Similarity between Facebook Likes and other widespread kinds of digital records, such as browsing histories, search queries, or purchase histories suggests that the potential to reveal users’ attributes is unlikely to be limited to Likes. Moreover, the wide variety of attributes predicted in this study indicates that, given appropriate training data, it may be possible to reveal other attributes as well.

Predicting users’ individual attributes and preferences can be used to improve numerous products and services. For instance, digital systems and devices (such as online stores or cars) could be designed to adjust their behavior to best fit each user’s inferred profile. Also, the relevance of marketing and product recommendations could be improved by adding psychological dimensions to current user models. For example, online insurance advertisements might emphasize security when facing emotionally unstable (neurotic) users but stress potential threats when dealing with emotionally stable ones. 



Moreover, digital records of behavior may provide a convenient and reliable way to measure psychological traits.

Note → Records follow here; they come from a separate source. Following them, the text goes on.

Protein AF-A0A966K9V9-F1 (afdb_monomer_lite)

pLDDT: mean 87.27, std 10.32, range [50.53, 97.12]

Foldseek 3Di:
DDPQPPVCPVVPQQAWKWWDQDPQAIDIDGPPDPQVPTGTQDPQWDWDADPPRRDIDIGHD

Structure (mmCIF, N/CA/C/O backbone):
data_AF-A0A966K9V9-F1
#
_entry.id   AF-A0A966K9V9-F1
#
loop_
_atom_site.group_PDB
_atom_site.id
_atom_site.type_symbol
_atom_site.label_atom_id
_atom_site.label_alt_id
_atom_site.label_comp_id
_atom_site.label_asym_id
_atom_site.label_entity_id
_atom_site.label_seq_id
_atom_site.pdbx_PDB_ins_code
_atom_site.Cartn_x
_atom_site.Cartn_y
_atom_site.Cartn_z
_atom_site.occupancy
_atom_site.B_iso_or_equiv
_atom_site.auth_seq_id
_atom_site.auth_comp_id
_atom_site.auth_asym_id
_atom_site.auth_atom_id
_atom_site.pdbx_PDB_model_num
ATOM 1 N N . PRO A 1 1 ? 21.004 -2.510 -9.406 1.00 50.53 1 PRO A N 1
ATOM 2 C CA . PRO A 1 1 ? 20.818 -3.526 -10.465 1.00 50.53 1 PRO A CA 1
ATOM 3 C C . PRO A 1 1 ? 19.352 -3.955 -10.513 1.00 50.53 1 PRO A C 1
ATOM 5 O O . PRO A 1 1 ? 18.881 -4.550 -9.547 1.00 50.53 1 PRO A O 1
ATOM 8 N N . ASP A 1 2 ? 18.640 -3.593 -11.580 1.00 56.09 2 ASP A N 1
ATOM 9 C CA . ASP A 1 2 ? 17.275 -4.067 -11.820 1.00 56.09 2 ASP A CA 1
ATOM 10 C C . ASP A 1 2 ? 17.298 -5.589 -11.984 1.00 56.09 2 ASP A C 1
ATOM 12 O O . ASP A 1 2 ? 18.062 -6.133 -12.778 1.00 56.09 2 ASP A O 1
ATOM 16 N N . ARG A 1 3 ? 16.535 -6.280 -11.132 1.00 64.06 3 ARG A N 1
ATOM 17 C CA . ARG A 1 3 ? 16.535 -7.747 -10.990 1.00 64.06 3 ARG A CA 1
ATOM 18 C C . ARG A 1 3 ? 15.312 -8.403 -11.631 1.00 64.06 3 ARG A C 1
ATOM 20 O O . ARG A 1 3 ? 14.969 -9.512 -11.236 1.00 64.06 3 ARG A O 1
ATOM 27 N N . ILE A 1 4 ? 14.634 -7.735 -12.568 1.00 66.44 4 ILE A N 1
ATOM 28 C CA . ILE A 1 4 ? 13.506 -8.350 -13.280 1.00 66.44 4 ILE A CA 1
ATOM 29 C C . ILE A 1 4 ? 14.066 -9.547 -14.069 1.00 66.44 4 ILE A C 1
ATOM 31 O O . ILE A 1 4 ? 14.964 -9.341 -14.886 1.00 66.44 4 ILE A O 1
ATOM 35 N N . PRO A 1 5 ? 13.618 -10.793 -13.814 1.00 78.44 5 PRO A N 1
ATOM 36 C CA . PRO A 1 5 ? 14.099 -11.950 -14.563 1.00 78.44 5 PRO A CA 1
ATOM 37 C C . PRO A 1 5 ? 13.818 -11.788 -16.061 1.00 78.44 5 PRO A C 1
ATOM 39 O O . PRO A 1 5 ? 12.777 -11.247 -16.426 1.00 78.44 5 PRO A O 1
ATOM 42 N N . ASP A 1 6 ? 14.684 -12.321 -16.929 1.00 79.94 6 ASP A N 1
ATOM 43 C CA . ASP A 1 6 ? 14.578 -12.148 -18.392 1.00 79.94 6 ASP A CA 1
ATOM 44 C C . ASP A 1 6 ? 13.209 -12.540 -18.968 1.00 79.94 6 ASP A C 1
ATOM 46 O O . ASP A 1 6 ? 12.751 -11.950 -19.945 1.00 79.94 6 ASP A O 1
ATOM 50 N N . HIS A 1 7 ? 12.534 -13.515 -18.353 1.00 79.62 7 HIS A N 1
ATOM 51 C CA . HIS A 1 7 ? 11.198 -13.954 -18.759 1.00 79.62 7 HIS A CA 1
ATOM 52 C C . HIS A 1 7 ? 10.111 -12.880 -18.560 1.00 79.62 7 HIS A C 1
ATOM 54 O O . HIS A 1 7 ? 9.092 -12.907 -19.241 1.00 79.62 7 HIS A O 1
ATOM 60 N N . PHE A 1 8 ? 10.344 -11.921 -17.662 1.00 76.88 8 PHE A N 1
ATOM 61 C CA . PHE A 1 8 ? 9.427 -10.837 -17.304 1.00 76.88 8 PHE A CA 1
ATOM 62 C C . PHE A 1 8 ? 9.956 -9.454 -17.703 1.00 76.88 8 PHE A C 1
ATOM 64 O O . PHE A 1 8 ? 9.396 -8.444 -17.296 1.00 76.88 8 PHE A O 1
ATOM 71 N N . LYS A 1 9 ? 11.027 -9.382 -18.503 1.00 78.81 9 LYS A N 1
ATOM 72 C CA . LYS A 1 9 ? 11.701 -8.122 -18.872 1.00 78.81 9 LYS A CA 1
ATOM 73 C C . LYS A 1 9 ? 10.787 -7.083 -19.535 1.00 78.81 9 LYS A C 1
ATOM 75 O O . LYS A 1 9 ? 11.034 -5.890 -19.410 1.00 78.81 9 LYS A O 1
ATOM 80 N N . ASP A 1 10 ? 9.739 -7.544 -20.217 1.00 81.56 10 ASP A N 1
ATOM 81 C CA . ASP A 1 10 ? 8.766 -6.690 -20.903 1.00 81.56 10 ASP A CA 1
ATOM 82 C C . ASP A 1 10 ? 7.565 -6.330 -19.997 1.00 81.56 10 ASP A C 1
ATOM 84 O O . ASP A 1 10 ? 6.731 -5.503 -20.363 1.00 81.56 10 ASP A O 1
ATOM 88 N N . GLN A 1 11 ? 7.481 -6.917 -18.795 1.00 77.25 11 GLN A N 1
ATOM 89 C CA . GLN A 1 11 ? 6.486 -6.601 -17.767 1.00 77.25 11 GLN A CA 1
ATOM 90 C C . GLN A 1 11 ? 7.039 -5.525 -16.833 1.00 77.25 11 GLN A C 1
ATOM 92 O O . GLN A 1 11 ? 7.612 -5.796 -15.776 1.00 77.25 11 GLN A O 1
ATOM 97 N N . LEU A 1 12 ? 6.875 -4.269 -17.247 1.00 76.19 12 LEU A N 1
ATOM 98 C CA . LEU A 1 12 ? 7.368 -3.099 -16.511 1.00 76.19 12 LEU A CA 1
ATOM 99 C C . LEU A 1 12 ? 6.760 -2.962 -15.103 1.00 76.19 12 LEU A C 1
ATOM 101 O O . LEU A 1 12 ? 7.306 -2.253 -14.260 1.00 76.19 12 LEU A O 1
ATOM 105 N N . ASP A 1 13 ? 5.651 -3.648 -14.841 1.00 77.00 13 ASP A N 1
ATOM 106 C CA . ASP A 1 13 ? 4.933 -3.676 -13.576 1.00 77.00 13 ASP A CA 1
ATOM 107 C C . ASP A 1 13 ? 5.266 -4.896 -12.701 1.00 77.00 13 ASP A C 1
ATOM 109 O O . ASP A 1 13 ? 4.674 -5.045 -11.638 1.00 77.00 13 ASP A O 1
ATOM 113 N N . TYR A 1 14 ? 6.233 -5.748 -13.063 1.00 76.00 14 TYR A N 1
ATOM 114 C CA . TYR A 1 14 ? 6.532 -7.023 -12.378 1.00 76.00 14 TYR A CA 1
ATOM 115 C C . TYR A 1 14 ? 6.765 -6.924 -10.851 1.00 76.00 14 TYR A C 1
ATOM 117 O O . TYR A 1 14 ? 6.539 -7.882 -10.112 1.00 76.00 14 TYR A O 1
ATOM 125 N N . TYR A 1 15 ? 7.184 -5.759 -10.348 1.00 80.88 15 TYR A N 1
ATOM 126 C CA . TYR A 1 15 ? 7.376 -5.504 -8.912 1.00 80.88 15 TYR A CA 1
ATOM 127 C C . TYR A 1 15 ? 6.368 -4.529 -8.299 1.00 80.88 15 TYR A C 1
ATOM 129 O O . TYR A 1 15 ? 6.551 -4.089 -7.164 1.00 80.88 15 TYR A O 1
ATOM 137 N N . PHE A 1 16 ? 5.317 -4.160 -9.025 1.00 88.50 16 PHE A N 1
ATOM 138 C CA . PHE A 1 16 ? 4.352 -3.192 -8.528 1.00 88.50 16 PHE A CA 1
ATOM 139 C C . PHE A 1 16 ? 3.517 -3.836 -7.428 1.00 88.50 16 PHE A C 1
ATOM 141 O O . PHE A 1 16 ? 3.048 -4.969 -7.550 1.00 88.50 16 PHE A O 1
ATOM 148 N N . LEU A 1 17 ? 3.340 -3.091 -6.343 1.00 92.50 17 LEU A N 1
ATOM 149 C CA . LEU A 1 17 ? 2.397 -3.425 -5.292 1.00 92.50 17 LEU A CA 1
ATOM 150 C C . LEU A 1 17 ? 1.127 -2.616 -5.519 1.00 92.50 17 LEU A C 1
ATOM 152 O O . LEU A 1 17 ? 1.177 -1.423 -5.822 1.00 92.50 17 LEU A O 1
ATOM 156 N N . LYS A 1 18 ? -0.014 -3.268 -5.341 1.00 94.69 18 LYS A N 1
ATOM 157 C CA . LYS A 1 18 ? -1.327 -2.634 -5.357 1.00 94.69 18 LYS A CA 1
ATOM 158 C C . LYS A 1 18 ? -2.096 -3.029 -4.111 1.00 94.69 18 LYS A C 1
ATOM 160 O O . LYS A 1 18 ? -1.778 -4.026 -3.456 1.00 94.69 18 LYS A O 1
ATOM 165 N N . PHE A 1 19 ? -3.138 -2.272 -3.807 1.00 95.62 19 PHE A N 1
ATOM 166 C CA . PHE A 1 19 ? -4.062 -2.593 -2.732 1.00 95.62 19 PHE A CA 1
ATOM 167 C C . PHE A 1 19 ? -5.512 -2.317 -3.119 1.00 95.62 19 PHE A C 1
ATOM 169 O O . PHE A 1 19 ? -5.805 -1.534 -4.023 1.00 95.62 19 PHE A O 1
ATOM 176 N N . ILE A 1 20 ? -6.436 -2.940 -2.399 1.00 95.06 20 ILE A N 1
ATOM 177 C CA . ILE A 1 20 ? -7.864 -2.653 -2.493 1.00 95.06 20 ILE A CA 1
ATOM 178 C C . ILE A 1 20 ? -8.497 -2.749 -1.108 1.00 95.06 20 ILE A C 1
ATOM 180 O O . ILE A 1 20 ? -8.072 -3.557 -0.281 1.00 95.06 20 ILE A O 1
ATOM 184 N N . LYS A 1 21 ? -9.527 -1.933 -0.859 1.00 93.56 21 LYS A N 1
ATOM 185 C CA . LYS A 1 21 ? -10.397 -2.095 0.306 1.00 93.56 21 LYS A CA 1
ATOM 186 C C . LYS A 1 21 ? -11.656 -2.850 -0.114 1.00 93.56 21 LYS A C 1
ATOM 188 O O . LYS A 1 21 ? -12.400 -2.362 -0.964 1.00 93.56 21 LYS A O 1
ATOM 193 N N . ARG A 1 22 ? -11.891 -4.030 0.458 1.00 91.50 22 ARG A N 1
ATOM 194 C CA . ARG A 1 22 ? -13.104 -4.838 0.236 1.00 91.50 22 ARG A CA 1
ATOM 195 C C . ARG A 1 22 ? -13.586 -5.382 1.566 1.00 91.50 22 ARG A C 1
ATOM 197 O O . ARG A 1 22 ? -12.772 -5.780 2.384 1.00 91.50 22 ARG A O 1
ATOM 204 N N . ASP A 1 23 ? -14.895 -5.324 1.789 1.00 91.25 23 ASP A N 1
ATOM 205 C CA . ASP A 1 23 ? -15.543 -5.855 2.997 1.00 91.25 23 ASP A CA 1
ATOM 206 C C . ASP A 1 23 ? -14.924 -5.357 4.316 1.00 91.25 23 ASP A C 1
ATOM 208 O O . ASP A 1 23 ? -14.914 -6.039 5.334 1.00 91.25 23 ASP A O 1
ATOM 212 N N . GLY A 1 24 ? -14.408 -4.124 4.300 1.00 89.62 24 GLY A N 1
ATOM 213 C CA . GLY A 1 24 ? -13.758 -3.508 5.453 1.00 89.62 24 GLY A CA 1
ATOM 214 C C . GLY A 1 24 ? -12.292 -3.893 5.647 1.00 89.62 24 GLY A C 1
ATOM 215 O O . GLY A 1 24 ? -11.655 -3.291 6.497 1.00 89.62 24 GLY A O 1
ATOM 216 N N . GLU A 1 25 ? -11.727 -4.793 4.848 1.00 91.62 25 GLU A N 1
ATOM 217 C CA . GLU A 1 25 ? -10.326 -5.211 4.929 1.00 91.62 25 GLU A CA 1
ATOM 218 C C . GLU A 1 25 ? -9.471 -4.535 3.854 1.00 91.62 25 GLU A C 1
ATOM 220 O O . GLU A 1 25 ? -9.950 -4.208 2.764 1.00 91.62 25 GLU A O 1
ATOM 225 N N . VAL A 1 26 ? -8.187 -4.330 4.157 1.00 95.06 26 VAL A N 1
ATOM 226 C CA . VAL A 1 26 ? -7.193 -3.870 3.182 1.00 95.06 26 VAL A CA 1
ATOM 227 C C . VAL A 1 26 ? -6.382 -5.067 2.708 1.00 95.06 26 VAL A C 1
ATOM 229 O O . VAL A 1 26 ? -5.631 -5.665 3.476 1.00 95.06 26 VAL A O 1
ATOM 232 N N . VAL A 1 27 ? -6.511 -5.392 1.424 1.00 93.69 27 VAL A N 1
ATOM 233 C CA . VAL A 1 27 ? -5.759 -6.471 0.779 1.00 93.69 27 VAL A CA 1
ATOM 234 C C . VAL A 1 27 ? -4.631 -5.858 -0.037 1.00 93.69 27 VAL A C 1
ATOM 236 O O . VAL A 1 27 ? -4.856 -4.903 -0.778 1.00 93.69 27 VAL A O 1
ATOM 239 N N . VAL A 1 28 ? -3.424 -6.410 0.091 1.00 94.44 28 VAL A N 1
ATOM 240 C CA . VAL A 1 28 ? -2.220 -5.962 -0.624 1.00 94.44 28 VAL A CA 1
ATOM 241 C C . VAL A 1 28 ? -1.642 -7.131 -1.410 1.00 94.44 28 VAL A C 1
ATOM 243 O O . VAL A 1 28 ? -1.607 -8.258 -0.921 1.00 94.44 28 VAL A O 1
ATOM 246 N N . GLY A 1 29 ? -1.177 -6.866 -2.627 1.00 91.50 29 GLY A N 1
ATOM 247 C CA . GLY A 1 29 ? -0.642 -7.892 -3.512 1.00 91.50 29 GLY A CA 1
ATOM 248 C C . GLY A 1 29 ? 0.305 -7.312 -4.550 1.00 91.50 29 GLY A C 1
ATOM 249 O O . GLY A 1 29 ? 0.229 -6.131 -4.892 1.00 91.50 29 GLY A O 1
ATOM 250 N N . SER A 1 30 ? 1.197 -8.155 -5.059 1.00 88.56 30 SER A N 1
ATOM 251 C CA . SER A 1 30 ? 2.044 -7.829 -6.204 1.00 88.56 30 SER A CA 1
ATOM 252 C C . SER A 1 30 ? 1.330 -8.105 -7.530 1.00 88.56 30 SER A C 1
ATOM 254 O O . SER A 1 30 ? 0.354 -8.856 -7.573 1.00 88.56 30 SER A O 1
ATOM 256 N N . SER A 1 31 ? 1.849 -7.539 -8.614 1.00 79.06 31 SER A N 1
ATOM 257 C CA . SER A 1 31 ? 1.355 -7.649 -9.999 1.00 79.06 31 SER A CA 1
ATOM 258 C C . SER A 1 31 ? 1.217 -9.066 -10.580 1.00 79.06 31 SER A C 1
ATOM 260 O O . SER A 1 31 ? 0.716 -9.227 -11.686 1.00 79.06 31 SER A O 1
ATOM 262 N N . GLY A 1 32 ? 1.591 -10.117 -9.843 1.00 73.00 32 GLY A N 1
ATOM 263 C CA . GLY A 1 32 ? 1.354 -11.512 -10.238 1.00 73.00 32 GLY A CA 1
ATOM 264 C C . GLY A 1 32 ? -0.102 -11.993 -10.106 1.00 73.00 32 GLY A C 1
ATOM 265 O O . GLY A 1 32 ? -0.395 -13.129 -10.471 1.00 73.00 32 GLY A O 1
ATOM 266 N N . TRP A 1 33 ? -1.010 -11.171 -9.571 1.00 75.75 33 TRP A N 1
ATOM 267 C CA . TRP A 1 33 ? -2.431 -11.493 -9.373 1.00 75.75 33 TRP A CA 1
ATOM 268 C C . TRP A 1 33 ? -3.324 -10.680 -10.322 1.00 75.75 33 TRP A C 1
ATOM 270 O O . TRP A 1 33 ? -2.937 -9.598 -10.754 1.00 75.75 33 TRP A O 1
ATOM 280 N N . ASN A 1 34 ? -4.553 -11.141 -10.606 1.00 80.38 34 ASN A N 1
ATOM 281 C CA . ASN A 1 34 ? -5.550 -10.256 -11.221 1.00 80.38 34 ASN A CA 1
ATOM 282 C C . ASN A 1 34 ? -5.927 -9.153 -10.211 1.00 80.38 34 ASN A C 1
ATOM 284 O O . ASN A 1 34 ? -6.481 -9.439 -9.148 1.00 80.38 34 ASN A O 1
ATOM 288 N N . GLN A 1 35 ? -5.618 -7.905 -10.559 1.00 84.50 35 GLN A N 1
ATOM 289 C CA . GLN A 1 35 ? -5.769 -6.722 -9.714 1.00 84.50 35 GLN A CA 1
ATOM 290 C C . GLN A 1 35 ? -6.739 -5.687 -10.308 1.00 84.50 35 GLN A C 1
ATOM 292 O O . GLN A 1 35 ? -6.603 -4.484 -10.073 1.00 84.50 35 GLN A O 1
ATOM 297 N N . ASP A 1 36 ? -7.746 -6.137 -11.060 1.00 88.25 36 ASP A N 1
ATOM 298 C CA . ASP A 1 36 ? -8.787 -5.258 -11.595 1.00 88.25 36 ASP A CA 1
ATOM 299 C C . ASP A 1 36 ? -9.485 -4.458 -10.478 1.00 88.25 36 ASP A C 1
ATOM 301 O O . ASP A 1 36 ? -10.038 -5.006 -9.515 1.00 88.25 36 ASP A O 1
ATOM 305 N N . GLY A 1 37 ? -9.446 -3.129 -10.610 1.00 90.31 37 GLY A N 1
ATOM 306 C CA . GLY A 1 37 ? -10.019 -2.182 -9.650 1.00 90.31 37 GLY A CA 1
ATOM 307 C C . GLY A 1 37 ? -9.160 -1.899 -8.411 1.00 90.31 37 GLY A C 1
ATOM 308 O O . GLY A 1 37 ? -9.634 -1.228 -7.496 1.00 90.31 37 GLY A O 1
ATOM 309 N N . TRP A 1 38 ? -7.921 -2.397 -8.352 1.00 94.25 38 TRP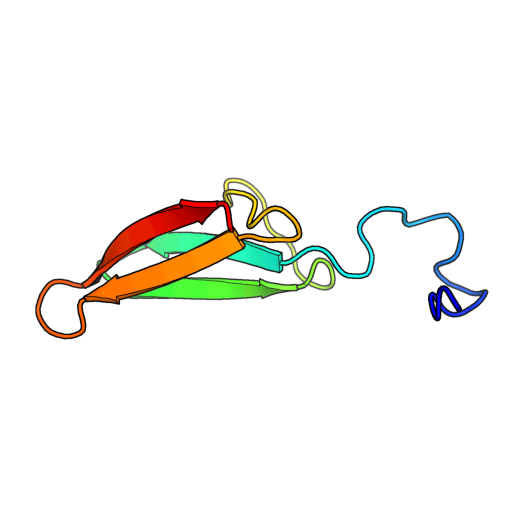 A N 1
ATOM 310 C CA . TRP A 1 38 ? -6.984 -2.090 -7.269 1.00 94.25 38 TRP A CA 1
ATOM 311 C C . TRP A 1 38 ? -6.281 -0.749 -7.514 1.00 94.25 38 TRP A C 1
ATOM 313 O O . TRP A 1 38 ? -6.111 -0.310 -8.649 1.00 94.25 38 TRP A O 1
ATOM 323 N N . SER A 1 39 ? -5.852 -0.103 -6.433 1.00 94.44 39 SER A N 1
ATOM 324 C CA . SER A 1 39 ? -5.063 1.130 -6.456 1.00 94.44 39 SER A CA 1
ATOM 325 C C . SER A 1 39 ? -3.572 0.838 -6.325 1.00 94.44 39 SER A C 1
ATOM 327 O O . SER A 1 39 ? -3.173 -0.054 -5.577 1.00 94.44 39 SER A O 1
ATOM 329 N N . ASP A 1 40 ? -2.742 1.612 -7.020 1.00 93.31 40 ASP A N 1
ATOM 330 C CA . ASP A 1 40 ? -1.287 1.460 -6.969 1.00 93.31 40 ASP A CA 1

Automated assessment based on large samples of behavior may not only be more accurate and less prone to cheating and misrepresentation but may also permit assessment across time to detect trends. Moreover, inference based on observations of digitally recorded behavior may open new doors for research in human psychology.


On the other hand, the predictability of individual attributes from digital records of behavior may have considerable negative implications, because it can easily be applied to large numbers of people without obtaining their individual consent and without them noticing. Commercial companies, governmental institutions, or even one’s Facebook friends could use software to infer attributes such as intelligence, sexual orientation, or political views that an individual may not have intended to share. One can imagine situations in which such predictions, even if incorrect, could pose a threat to an individual’s well-being, freedom, or even life. Importantly, given the ever-increasing amount of digital traces people leave behind, it becomes difficult for individuals to control which of their attributes are being revealed.


There is a risk that the growing awareness of digital exposure may negatively affect people’s experience of digital technologies, decrease their trust in online services, or even completely deter them from using digital technology. It is our hope, however, that the trust and goodwill among parties interacting in the digital environment can be maintained by providing users with transparency and control over their information, leading to an individually controlled balance between the promises and perils of the Digital Age.